Speaking at the event Tim Farron, Liberal Democrat MP for Cumbria, added that food sovereignty will also help bolster food security in poorer regions to help address global hunger and the instability this causes.

“We are putting people’s health at risk if we source food from other, often under-developed, countries. Being more sustainable also requires us to consider issues such as how we push up the price of food up in those countries when we import from them. We have a duty of care. Investment in national farming is essential. We give golden goodbyes but no golden hellos. We will not get people to commit to long-term investment if they are terrified of survival.”

Local food production can also be more sustainable, noted Tim Doubleday, CFO at BKUK Group Ltd (the Burger King franchisee) and Chairman of the Sustainability Committee of the Hospitality Sector Council. He highlighted Burger King UK's beef procurement policy as case in point. 

"Beef production has one of the largest footprints in food production. All our beef is UK and Irish and all our beef is grass fed. If you look at the research, the carbon footprint of that beef is about 30% of imported beef. But there is a long way to go... We are now working with some farmers looking at 2030 and how we can influence the carbon footprint of beef and reduce it further through active collaboration."

‘How can farmers go green while they are in the red?’

Doubleday stressed that the journey towards net zero is one that the QSR chain takes seriously. "We delisted the cheapest supplier on beef a few years ago because we didn’t think their attitude to development, ESG and the carbon journey was where we needed it to be,"​ he reflected. 

But how can farmers invest in sustainable production when their on-farm profitability is under immense pressure? The price farmers and growers receive for their produce was highlighted as a critical issue as UK food works to transition towards green production methods.

According to Rachel Hudd, Partner at chartered accountants MHA Macintyre Hudson, there is ‘simply not enough support’ for farmers to make a living let alone invest in being more sustainable’. “How can farmers go green while they are in the red… Investing in renewable energy shouldn’t put farmers into a negative tax position,”​ she stressed.

The Rural Policy Group has launched a new report highlighting that ‘good food is costly to produce’. It suggested that we need to ‘change the narrative’ and recognise the value of food and farming to our health, environment and economy – with farming and F&B valued at £127bn or around 7.2% of UK GDP.
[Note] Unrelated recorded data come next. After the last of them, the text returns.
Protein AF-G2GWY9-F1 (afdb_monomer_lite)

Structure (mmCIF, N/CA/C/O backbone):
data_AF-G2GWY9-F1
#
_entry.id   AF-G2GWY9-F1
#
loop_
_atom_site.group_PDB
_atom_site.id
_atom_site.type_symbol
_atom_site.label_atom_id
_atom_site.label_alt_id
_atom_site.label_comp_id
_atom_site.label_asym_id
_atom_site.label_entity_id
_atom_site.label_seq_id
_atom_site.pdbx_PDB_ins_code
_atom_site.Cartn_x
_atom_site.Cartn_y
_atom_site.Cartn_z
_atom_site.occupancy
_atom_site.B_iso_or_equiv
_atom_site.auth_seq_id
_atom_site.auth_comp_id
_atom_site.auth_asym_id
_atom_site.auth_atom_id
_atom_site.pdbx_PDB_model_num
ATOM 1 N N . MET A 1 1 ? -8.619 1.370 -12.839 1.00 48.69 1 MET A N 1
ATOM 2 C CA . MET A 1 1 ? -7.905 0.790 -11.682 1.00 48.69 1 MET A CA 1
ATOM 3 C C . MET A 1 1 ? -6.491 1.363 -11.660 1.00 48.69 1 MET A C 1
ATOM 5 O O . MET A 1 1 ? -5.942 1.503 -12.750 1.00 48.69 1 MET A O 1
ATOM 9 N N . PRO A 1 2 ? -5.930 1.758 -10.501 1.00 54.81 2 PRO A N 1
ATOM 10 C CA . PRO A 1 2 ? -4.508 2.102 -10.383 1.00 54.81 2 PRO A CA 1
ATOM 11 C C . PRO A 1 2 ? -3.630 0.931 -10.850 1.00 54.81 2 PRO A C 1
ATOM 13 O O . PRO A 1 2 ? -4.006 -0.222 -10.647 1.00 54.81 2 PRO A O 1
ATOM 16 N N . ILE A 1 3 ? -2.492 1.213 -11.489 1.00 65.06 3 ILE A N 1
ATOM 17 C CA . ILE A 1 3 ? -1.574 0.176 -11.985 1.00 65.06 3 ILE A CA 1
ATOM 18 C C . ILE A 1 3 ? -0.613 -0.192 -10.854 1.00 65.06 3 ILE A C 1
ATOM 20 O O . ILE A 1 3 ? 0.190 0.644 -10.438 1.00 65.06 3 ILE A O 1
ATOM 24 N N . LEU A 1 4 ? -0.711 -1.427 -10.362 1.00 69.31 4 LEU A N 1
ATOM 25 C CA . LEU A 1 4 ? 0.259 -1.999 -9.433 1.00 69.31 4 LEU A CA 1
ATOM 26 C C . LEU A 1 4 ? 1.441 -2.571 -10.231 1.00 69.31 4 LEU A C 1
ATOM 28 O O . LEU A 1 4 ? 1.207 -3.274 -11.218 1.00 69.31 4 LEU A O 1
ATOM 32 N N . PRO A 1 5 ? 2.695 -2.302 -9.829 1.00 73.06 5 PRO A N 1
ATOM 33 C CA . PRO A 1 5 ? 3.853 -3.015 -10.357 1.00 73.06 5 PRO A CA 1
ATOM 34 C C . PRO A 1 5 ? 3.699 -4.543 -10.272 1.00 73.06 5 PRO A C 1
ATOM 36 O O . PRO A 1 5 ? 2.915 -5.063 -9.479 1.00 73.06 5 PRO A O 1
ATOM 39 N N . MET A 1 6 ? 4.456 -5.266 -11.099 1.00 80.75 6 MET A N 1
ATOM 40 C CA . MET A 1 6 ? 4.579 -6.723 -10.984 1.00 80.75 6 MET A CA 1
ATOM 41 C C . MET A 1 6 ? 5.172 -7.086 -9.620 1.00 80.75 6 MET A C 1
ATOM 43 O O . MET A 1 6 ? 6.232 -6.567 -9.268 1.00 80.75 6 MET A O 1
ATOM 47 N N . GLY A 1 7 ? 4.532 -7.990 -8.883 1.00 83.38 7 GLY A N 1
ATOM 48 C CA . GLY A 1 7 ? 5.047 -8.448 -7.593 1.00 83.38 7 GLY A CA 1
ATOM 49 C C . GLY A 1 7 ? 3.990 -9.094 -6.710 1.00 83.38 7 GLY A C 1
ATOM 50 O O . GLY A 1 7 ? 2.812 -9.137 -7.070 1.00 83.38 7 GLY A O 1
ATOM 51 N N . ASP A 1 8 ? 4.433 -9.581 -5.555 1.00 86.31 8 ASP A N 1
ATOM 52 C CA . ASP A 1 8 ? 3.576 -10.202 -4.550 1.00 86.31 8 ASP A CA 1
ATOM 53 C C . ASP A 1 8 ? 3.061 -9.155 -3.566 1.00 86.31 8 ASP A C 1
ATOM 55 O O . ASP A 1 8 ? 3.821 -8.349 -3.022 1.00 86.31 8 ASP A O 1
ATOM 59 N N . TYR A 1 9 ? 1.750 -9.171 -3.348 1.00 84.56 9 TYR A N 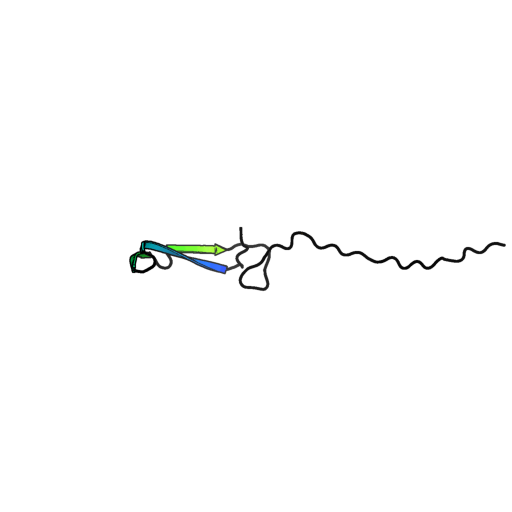1
ATOM 60 C CA . TYR A 1 9 ? 1.061 -8.233 -2.480 1.00 84.56 9 TYR A CA 1
ATOM 61 C C . TYR A 1 9 ? 0.274 -8.965 -1.407 1.00 84.56 9 TYR A C 1
ATOM 63 O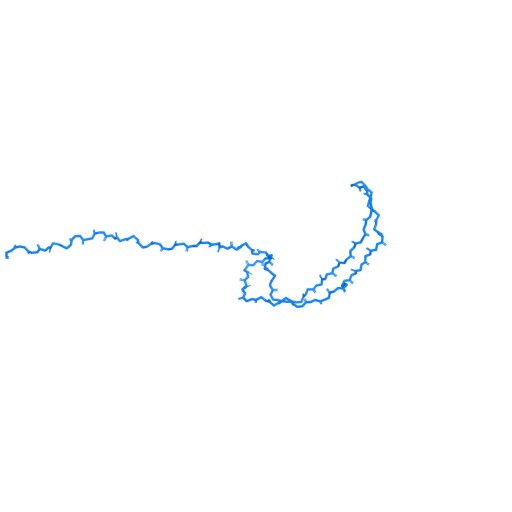 O . TYR A 1 9 ? -0.294 -10.035 -1.633 1.00 84.56 9 TYR A O 1
ATOM 71 N N . SER A 1 10 ? 0.203 -8.310 -0.252 1.00 89.31 10 SER A N 1
ATOM 72 C CA . SER A 1 10 ? -0.603 -8.721 0.884 1.00 89.31 10 SER A CA 1
ATOM 73 C C . SER A 1 10 ? -1.767 -7.766 1.107 1.00 89.31 10 SER A C 1
ATOM 75 O O . SER A 1 10 ? -1.585 -6.546 1.109 1.00 89.31 10 SER A O 1
ATOM 77 N N . ILE A 1 11 ? -2.959 -8.319 1.329 1.00 86.12 11 ILE A N 1
ATOM 78 C CA . ILE A 1 11 ? -4.125 -7.574 1.806 1.00 86.12 11 ILE A CA 1
ATOM 79 C C . ILE A 1 11 ? -4.294 -7.829 3.304 1.00 86.12 11 ILE A C 1
ATOM 81 O O . ILE A 1 11 ? -4.563 -8.953 3.728 1.00 86.12 11 ILE A O 1
ATOM 85 N N . CYS A 1 12 ? -4.208 -6.762 4.097 1.00 87.69 12 CYS A N 1
ATOM 86 C CA . CYS A 1 12 ? -4.629 -6.762 5.496 1.00 87.69 12 CYS A CA 1
ATOM 87 C C . CYS A 1 12 ? -6.097 -6.338 5.593 1.00 87.69 12 CYS A C 1
ATOM 89 O O . CYS A 1 12 ? -6.506 -5.358 4.967 1.00 87.69 12 CYS A O 1
ATOM 91 N N . ILE A 1 13 ? -6.879 -7.055 6.398 1.00 85.50 13 ILE A N 1
ATOM 92 C CA . ILE A 1 13 ? -8.294 -6.750 6.629 1.00 85.50 13 ILE A CA 1
ATOM 93 C C . ILE A 1 13 ? -8.455 -6.344 8.087 1.00 85.50 13 ILE A C 1
ATOM 95 O O . ILE A 1 13 ? -8.029 -7.068 8.987 1.00 85.50 13 ILE A O 1
ATOM 99 N N . ALA A 1 14 ? -9.086 -5.197 8.320 1.00 87.00 14 ALA A N 1
ATOM 100 C CA . ALA A 1 14 ? -9.389 -4.717 9.657 1.00 87.00 14 ALA A CA 1
ATOM 101 C C . ALA A 1 14 ? -10.852 -4.278 9.757 1.00 87.00 14 ALA A C 1
ATOM 103 O O . ALA A 1 14 ? -11.380 -3.631 8.852 1.00 87.00 14 ALA A O 1
ATOM 104 N N . ILE A 1 15 ? -11.485 -4.624 10.875 1.00 84.12 15 ILE A N 1
ATOM 105 C CA . ILE A 1 15 ? -12.806 -4.139 11.270 1.00 84.12 15 ILE A CA 1
ATOM 106 C C . ILE A 1 15 ? -12.611 -3.318 12.537 1.00 84.12 15 ILE A C 1
ATOM 108 O O . ILE A 1 15 ? -12.090 -3.818 13.538 1.00 84.12 15 ILE A O 1
ATOM 112 N N . ALA A 1 16 ? -13.028 -2.061 12.485 1.00 85.88 16 ALA A N 1
ATOM 113 C CA . ALA A 1 16 ? -12.967 -1.142 13.606 1.00 85.88 16 ALA A CA 1
ATOM 114 C C . ALA A 1 16 ? -14.277 -0.358 13.706 1.00 85.88 16 ALA A C 1
ATOM 116 O O . ALA A 1 16 ? -14.905 -0.053 12.691 1.00 85.88 16 ALA A O 1
ATOM 117 N N . GLU A 1 17 ? -14.664 -0.030 14.930 1.00 81.56 17 GLU A N 1
ATOM 118 C CA . GLU A 1 17 ? -15.801 0.824 15.258 1.00 81.56 17 GLU A CA 1
ATOM 119 C C . GLU A 1 17 ? -15.305 1.952 16.162 1.00 81.56 17 GLU A C 1
ATOM 121 O O . GLU A 1 17 ? -14.290 1.819 16.844 1.00 81.56 17 GLU A O 1
ATOM 126 N N . GLY A 1 18 ? -15.991 3.086 16.165 1.00 83.00 18 GLY A N 1
ATOM 127 C CA . GLY A 1 18 ? -15.697 4.164 17.095 1.00 83.00 18 GLY A CA 1
ATOM 128 C C . GLY A 1 18 ? -15.873 5.543 16.487 1.00 83.00 18 GLY A C 1
ATOM 129 O O . GLY A 1 18 ? -16.431 5.719 15.403 1.00 83.00 18 GLY A O 1
ATOM 130 N N . THR A 1 19 ? -15.387 6.542 17.208 1.00 80.69 19 THR A N 1
ATOM 131 C CA . THR A 1 19 ? -15.407 7.947 16.796 1.00 80.69 19 THR A CA 1
ATOM 132 C C . THR A 1 19 ? -14.001 8.394 16.401 1.00 80.69 19 THR A C 1
ATOM 134 O O . THR A 1 19 ? -13.022 7.731 16.719 1.00 80.69 19 THR A O 1
ATOM 137 N N . GLN A 1 20 ? -13.862 9.566 15.773 1.00 72.75 20 GLN A N 1
ATOM 138 C CA . GLN A 1 20 ? -12.550 10.153 15.443 1.00 72.75 20 GLN A CA 1
ATOM 139 C C . GLN A 1 20 ? -11.615 10.309 16.667 1.00 72.75 20 GLN A C 1
ATOM 141 O O . GLN A 1 20 ? -10.406 10.450 16.503 1.00 72.75 20 GLN A O 1
ATOM 146 N N . LYS A 1 21 ? -12.170 10.342 17.889 1.00 71.62 21 LYS A N 1
ATOM 147 C CA . LYS A 1 21 ? -11.413 10.443 19.147 1.00 71.62 21 LYS A CA 1
ATOM 148 C C . LYS A 1 21 ? -11.076 9.091 19.769 1.00 71.62 21 LYS A C 1
ATOM 150 O O . LYS A 1 21 ? -10.137 9.024 20.553 1.00 71.62 21 LYS A O 1
ATOM 155 N N . GLU A 1 22 ? -11.843 8.052 19.462 1.00 60.94 22 GLU A N 1
ATOM 156 C CA . GLU A 1 22 ? -11.748 6.765 20.141 1.00 60.94 22 GLU A CA 1
ATOM 157 C C . GLU A 1 22 ? -12.083 5.657 19.146 1.00 60.94 22 GLU A C 1
AT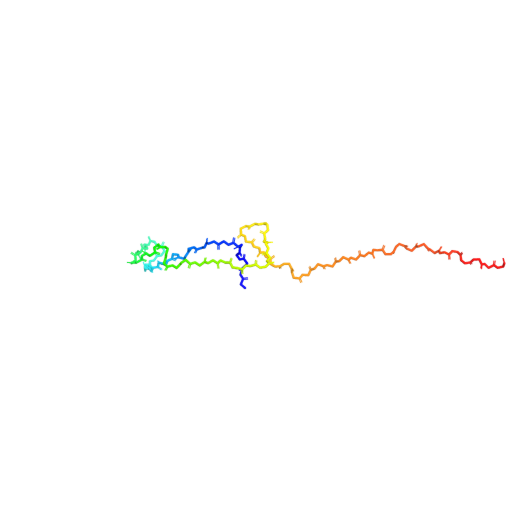OM 159 O O . GLU A 1 22 ? -13.238 5.486 18.757 1.00 60.94 22 GLU A O 1
ATOM 164 N N . HIS A 1 23 ? -11.043 4.958 18.694 1.00 72.88 23 HIS A N 1
ATOM 165 C CA . HIS A 1 23 ? -11.122 3.891 17.703 1.00 72.88 23 HIS A CA 1
ATOM 166 C C . HIS A 1 23 ? -10.948 2.540 18.403 1.00 72.88 23 HIS A C 1
ATOM 168 O O . HIS A 1 23 ? -9.901 2.276 18.993 1.00 72.88 23 HIS A O 1
ATOM 174 N N . ILE A 1 24 ? -11.955 1.673 18.324 1.00 78.56 24 ILE A N 1
ATOM 175 C CA . ILE A 1 24 ? -11.920 0.304 18.840 1.00 78.56 24 ILE A CA 1
ATOM 176 C C . ILE A 1 24 ? -11.674 -0.637 17.662 1.00 78.56 24 ILE A C 1
ATOM 178 O O . ILE A 1 24 ? -12.474 -0.743 16.736 1.00 78.56 24 ILE A O 1
ATOM 182 N N . HIS A 1 25 ? -10.541 -1.332 17.691 1.00 76.69 25 HIS A N 1
ATOM 183 C CA . HIS A 1 25 ? -10.194 -2.332 16.687 1.00 76.69 25 HIS A CA 1
ATOM 184 C C . HIS A 1 25 ? -10.809 -3.670 17.111 1.00 76.69 25 HIS A C 1
ATOM 186 O O . HIS A 1 25 ? -10.393 -4.247 18.113 1.00 76.69 25 HIS A O 1
ATOM 192 N N . HIS A 1 26 ? -11.799 -4.168 16.369 1.00 78.25 26 HIS A N 1
ATOM 193 C CA . HIS A 1 26 ? -12.488 -5.420 16.701 1.00 78.25 26 HIS A CA 1
ATOM 194 C C . HIS A 1 26 ? -11.761 -6.644 16.159 1.00 78.25 26 HIS A C 1
ATOM 196 O O . HIS A 1 26 ? -11.693 -7.675 16.823 1.00 78.25 26 HIS A O 1
ATOM 202 N N . HIS A 1 27 ? -11.240 -6.546 14.938 1.00 79.56 27 HIS A N 1
ATOM 203 C CA . HIS A 1 27 ? -10.552 -7.653 14.294 1.00 79.56 27 HIS A CA 1
ATOM 204 C C . HIS A 1 27 ? -9.495 -7.114 13.341 1.00 79.56 27 HIS A C 1
ATOM 206 O O . HIS A 1 27 ? -9.771 -6.207 12.557 1.00 79.56 27 HIS A O 1
ATOM 212 N N . TRP A 1 28 ? -8.302 -7.696 13.390 1.00 82.56 28 TRP A N 1
ATOM 213 C CA . TRP A 1 28 ? -7.227 -7.423 12.449 1.00 82.56 28 TRP A CA 1
ATOM 214 C C . TRP A 1 28 ? -6.654 -8.747 11.959 1.00 82.56 28 TRP A C 1
ATOM 216 O O . TRP A 1 28 ? -6.146 -9.534 12.754 1.00 82.56 28 TRP A O 1
ATOM 226 N N . ILE A 1 29 ? -6.722 -8.981 10.652 1.00 84.50 29 ILE A N 1
ATOM 227 C CA . ILE A 1 29 ? -6.088 -10.128 10.004 1.00 84.50 29 ILE A CA 1
ATOM 228 C C . ILE A 1 29 ? -4.936 -9.605 9.158 1.00 84.50 29 ILE A C 1
ATOM 230 O O . ILE A 1 29 ? -5.143 -8.910 8.158 1.00 84.50 29 ILE A O 1
ATOM 234 N N . HIS A 1 30 ? -3.720 -9.925 9.591 1.00 81.44 30 HIS A N 1
ATOM 235 C CA . HIS A 1 30 ? -2.527 -9.728 8.781 1.00 81.44 30 HIS A CA 1
ATOM 236 C C . HIS A 1 30 ? -2.509 -10.758 7.658 1.00 81.44 30 HIS A C 1
ATOM 238 O O . HIS A 1 30 ? -2.866 -11.913 7.884 1.00 81.44 30 HIS A O 1
ATOM 244 N N . ASP A 1 31 ? -2.094 -10.332 6.467 1.00 75.75 31 ASP A N 1
ATOM 245 C CA . ASP A 1 31 ? -1.848 -11.235 5.342 1.00 75.75 31 ASP A CA 1
ATOM 246 C C . ASP A 1 31 ? -3.050 -12.115 4.969 1.00 75.75 31 ASP A C 1
ATOM 248 O O . ASP A 1 31 ? -2.904 -13.265 4.563 1.00 75.75 31 ASP A O 1
ATOM 252 N N . ALA A 1 32 ? -4.260 -11.558 5.081 1.00 81.25 32 ALA A N 1
ATOM 253 C CA . ALA A 1 32 ? -5.505 -12.287 4.862 1.00 81.25 32 ALA A CA 1
ATOM 254 C C . ALA A 1 32 ? -5.607 -12.864 3.441 1.00 81.25 32 ALA A C 1
ATOM 256 O O . ALA A 1 32 ? -6.220 -13.912 3.238 1.00 81.25 32 ALA A O 1
ATOM 257 N N . ILE A 1 33 ? -5.032 -12.169 2.453 1.00 86.62 33 ILE A N 1
ATOM 258 C CA . ILE A 1 33 ? -5.008 -12.595 1.052 1.00 86.62 33 ILE A CA 1
ATOM 259 C C . ILE A 1 33 ? -3.659 -12.219 0.440 1.00 86.62 33 ILE A C 1
ATOM 261 O O . ILE A 1 33 ? -3.323 -11.035 0.381 1.00 86.62 33 ILE A O 1
ATOM 265 N N . MET A 1 34 ? -2.927 -13.218 -0.059 1.00 86.25 34 MET A N 1
ATOM 266 C CA . MET A 1 34 ? -1.768 -13.027 -0.936 1.00 86.25 34 MET A CA 1
ATOM 267 C C . MET A 1 34 ? -2.207 -13.088 -2.393 1.00 86.25 34 MET A C 1
ATOM 269 O O . MET A 1 34 ? -2.947 -13.998 -2.775 1.00 86.25 34 MET A O 1
ATOM 273 N N . PHE A 1 35 ? -1.723 -12.171 -3.224 1.00 85.88 35 PHE A N 1
ATOM 274 C CA . PHE A 1 35 ? -1.892 -12.283 -4.669 1.00 85.88 35 PHE A CA 1
ATOM 275 C C . PHE A 1 35 ?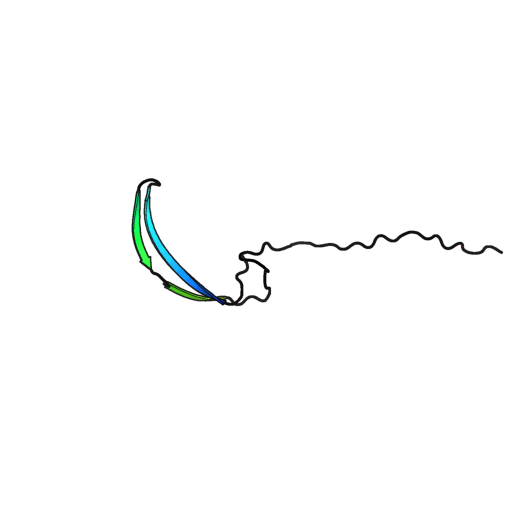 -0.720 -11.658 -5.423 1.00 85.88 35 PHE A C 1
ATOM 277 O O . PHE A 1 35 ? -0.115 -10.684 -4.976 1.00 85.88 35 PHE A O 1
ATOM 284 N N . THR A 1 36 ? -0.429 -12.212 -6.595 1.00 84.06 36 THR A N 1
ATOM 285 C CA . THR A 1 36 ? 0.600 -11.691 -7.493 1.00 84.06 36 THR A CA 1
ATOM 286 C C . THR A 1 36 ? -0.048 -10.751 -8.507 1.00 84.06 36 THR A C 1
ATOM 288 O O . THR A 1 36 ? -0.991 -11.115 -9.214 1.00 84.06 36 THR A O 1
ATOM 291 N N . SER A 1 37 ? 0.442 -9.516 -8.577 1.00 80.62 37 SER A N 1
ATOM 292 C CA . SER A 1 37 ? 0.026 -8.548 -9.590 1.00 80.62 37 SER A CA 1
ATOM 293 C C . SER A 1 37 ? 0.678 -8.889 -10.927 1.00 80.62 37 SER A C 1
ATOM 295 O O . SER A 1 37 ? 1.905 -8.955 -11.022 1.00 80.62 37 SER A O 1
ATOM 297 N N . HIS A 1 38 ? -0.146 -9.068 -11.962 1.00 76.00 38 HIS A N 1
ATOM 298 C CA . HIS A 1 38 ? 0.291 -9.209 -13.347 1.00 76.00 38 HIS A CA 1
ATOM 299 C C . HIS A 1 38 ? -0.065 -7.936 -14.140 1.00 76.00 38 HIS A C 1
ATOM 301 O O . HIS A 1 38 ? -1.236 -7.674 -14.405 1.00 76.00 38 HIS A O 1
ATOM 307 N N . ALA A 1 39 ? 0.932 -7.136 -14.527 1.00 66.12 39 ALA A N 1
ATOM 308 C CA . ALA A 1 39 ? 0.802 -5.884 -15.265 1.00 66.12 39 ALA A CA 1
ATOM 309 C C . ALA A 1 39 ? 1.748 -5.838 -16.480 1.00 66.12 39 ALA A C 1
ATOM 311 O O . ALA A 1 39 ? 2.927 -6.169 -16.392 1.00 66.12 39 ALA A O 1
ATOM 312 N N . SER A 1 40 ? 1.234 -5.369 -17.619 1.00 58.31 40 SER A N 1
ATOM 313 C CA . SER A 1 40 ? 1.975 -5.226 -18.883 1.00 58.31 40 SER A CA 1
ATOM 314 C C . SER A 1 40 ? 2.676 -3.869 -19.053 1.00 58.31 40 SER A C 1
ATOM 316 O O . SER A 1 40 ? 3.272 -3.615 -20.096 1.00 58.31 40 SER A O 1
ATOM 318 N N . SER A 1 41 ? 2.590 -2.978 -18.059 1.00 57.69 41 SER A N 1
ATOM 319 C CA . SER A 1 41 ? 3.193 -1.641 -18.081 1.00 57.69 41 SER A CA 1
ATOM 320 C C . SER A 1 41 ? 3.788 -1.311 -16.716 1.00 57.69 41 SER A C 1
ATOM 322 O O . SER A 1 41 ? 3.094 -1.365 -15.703 1.00 57.69 41 SER A O 1
ATOM 324 N N . VAL A 1 42 ? 5.064 -0.931 -16.699 1.00 55.84 42 VAL A N 1
ATOM 325 C CA . VAL A 1 42 ? 5.783 -0.491 -15.497 1.00 55.84 42 VAL A CA 1
ATOM 326 C C . VAL A 1 42 ? 5.625 1.020 -15.363 1.00 55.84 42 VAL A C 1
ATOM 328 O O . VAL A 1 42 ? 5.887 1.755 -16.314 1.00 55.84 42 VAL A O 1
ATOM 331 N N . VAL A 1 43 ? 5.209 1.497 -14.190 1.00 53.66 43 VAL A N 1
ATOM 332 C CA . VAL A 1 43 ? 5.376 2.907 -13.829 1.00 53.66 43 VAL A CA 1
ATOM 333 C C . VAL A 1 43 ? 6.708 3.063 -13.095 1.00 53.66 43 VAL A C 1
ATOM 335 O O . VAL A 1 43 ? 7.027 2.284 -12.201 1.00 53.66 43 VAL A O 1
ATOM 338 N N . THR A 1 44 ? 7.503 4.068 -13.453 1.00 55.06 44 THR A N 1
ATOM 339 C CA . THR A 1 44 ? 8.682 4.470 -12.677 1.00 55.06 44 THR A CA 1
ATOM 340 C C . THR A 1 44 ? 8.216 5.249 -11.435 1.00 55.06 44 THR A C 1
ATOM 342 O O . THR A 1 44 ? 8.216 6.478 -11.438 1.00 55.06 44 THR A O 1
ATOM 345 N N . GLY A 1 45 ? 7.714 4.553 -10.406 1.00 59.75 45 GLY A N 1
ATOM 346 C CA . GLY A 1 45 ? 7.211 5.152 -9.157 1.00 59.75 45 GLY A CA 1
ATOM 347 C C . GLY A 1 45 ? 6.306 4.218 -8.333 1.00 59.75 45 GLY A C 1
ATOM 348 O O . GLY A 1 45 ? 6.017 3.106 -8.757 1.00 59.75 45 GLY A O 1
ATOM 349 N N . LEU A 1 46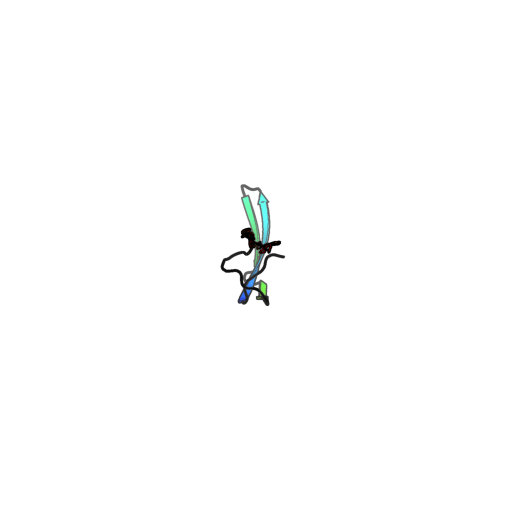 ? 5.842 4.666 -7.155 1.00 52.44 46 LEU A N 1
ATOM 350 C CA . LEU A 1 46 ? 4.934 3.888 -6.283 1.00 52.44 46 LEU A CA 1
ATOM 351 C C . LEU A 1 46 ? 3.480 3.868 -6.807 1.00 52.44 46 LEU A C 1
ATOM 353 O O . LEU A 1 46 ? 2.740 2.924 -6.552 1.00 52.44 46 LEU A O 1
ATOM 357 N N . VAL A 1 47 ? 3.074 4.906 -7.553 1.00 54.84 47 VAL A N 1
ATOM 358 C CA . VAL A 1 47 ? 1.757 5.040 -8.202 1.00 54.84 47 VAL A CA 1
ATOM 359 C C . VAL A 1 47 ? 1.928 5.747 -9.549 1.00 54.84 47 VAL A C 1
ATOM 361 O O . VAL A 1 47 ? 2.588 6.781 -9.627 1.00 54.84 47 VAL A O 1
ATOM 364 N N . GLY A 1 48 ? 1.310 5.212 -10.605 1.00 57.50 48 GLY A N 1
ATOM 365 C CA . GLY A 1 48 ? 1.269 5.828 -11.934 1.00 57.50 48 GLY A CA 1
ATOM 366 C C . GLY A 1 48 ? -0.074 6.464 -12.258 1.00 57.50 48 GLY A C 1
ATOM 367 O O . GLY A 1 48 ? -1.119 5.843 -12.072 1.00 57.50 48 GLY A O 1
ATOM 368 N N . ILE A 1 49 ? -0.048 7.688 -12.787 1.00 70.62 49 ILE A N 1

“Most consumers don’t fully see the value of sustainable farming and the role that farmers play in managing the land or how good farming practices mean that the food we eat is better for us. There is a huge opportunity for better sharing of best practice. We need to work together to solve this crisis,”​ Baroness Bennett suggested.

Mark Lumsdon-Taylor, Chair of the Rural Policy Group, concluded: “The first step to a sustainable UK is to encourage farmers to stay on their land with a framework of policies which support profitable food production and better distribution of value in the upstream and downstream food supply chain.

“With a stable core business, attentions can turn to diversification opportunities in renewable and sustainable energy generation, carbon capture, utilisation and storage and biofuel production.”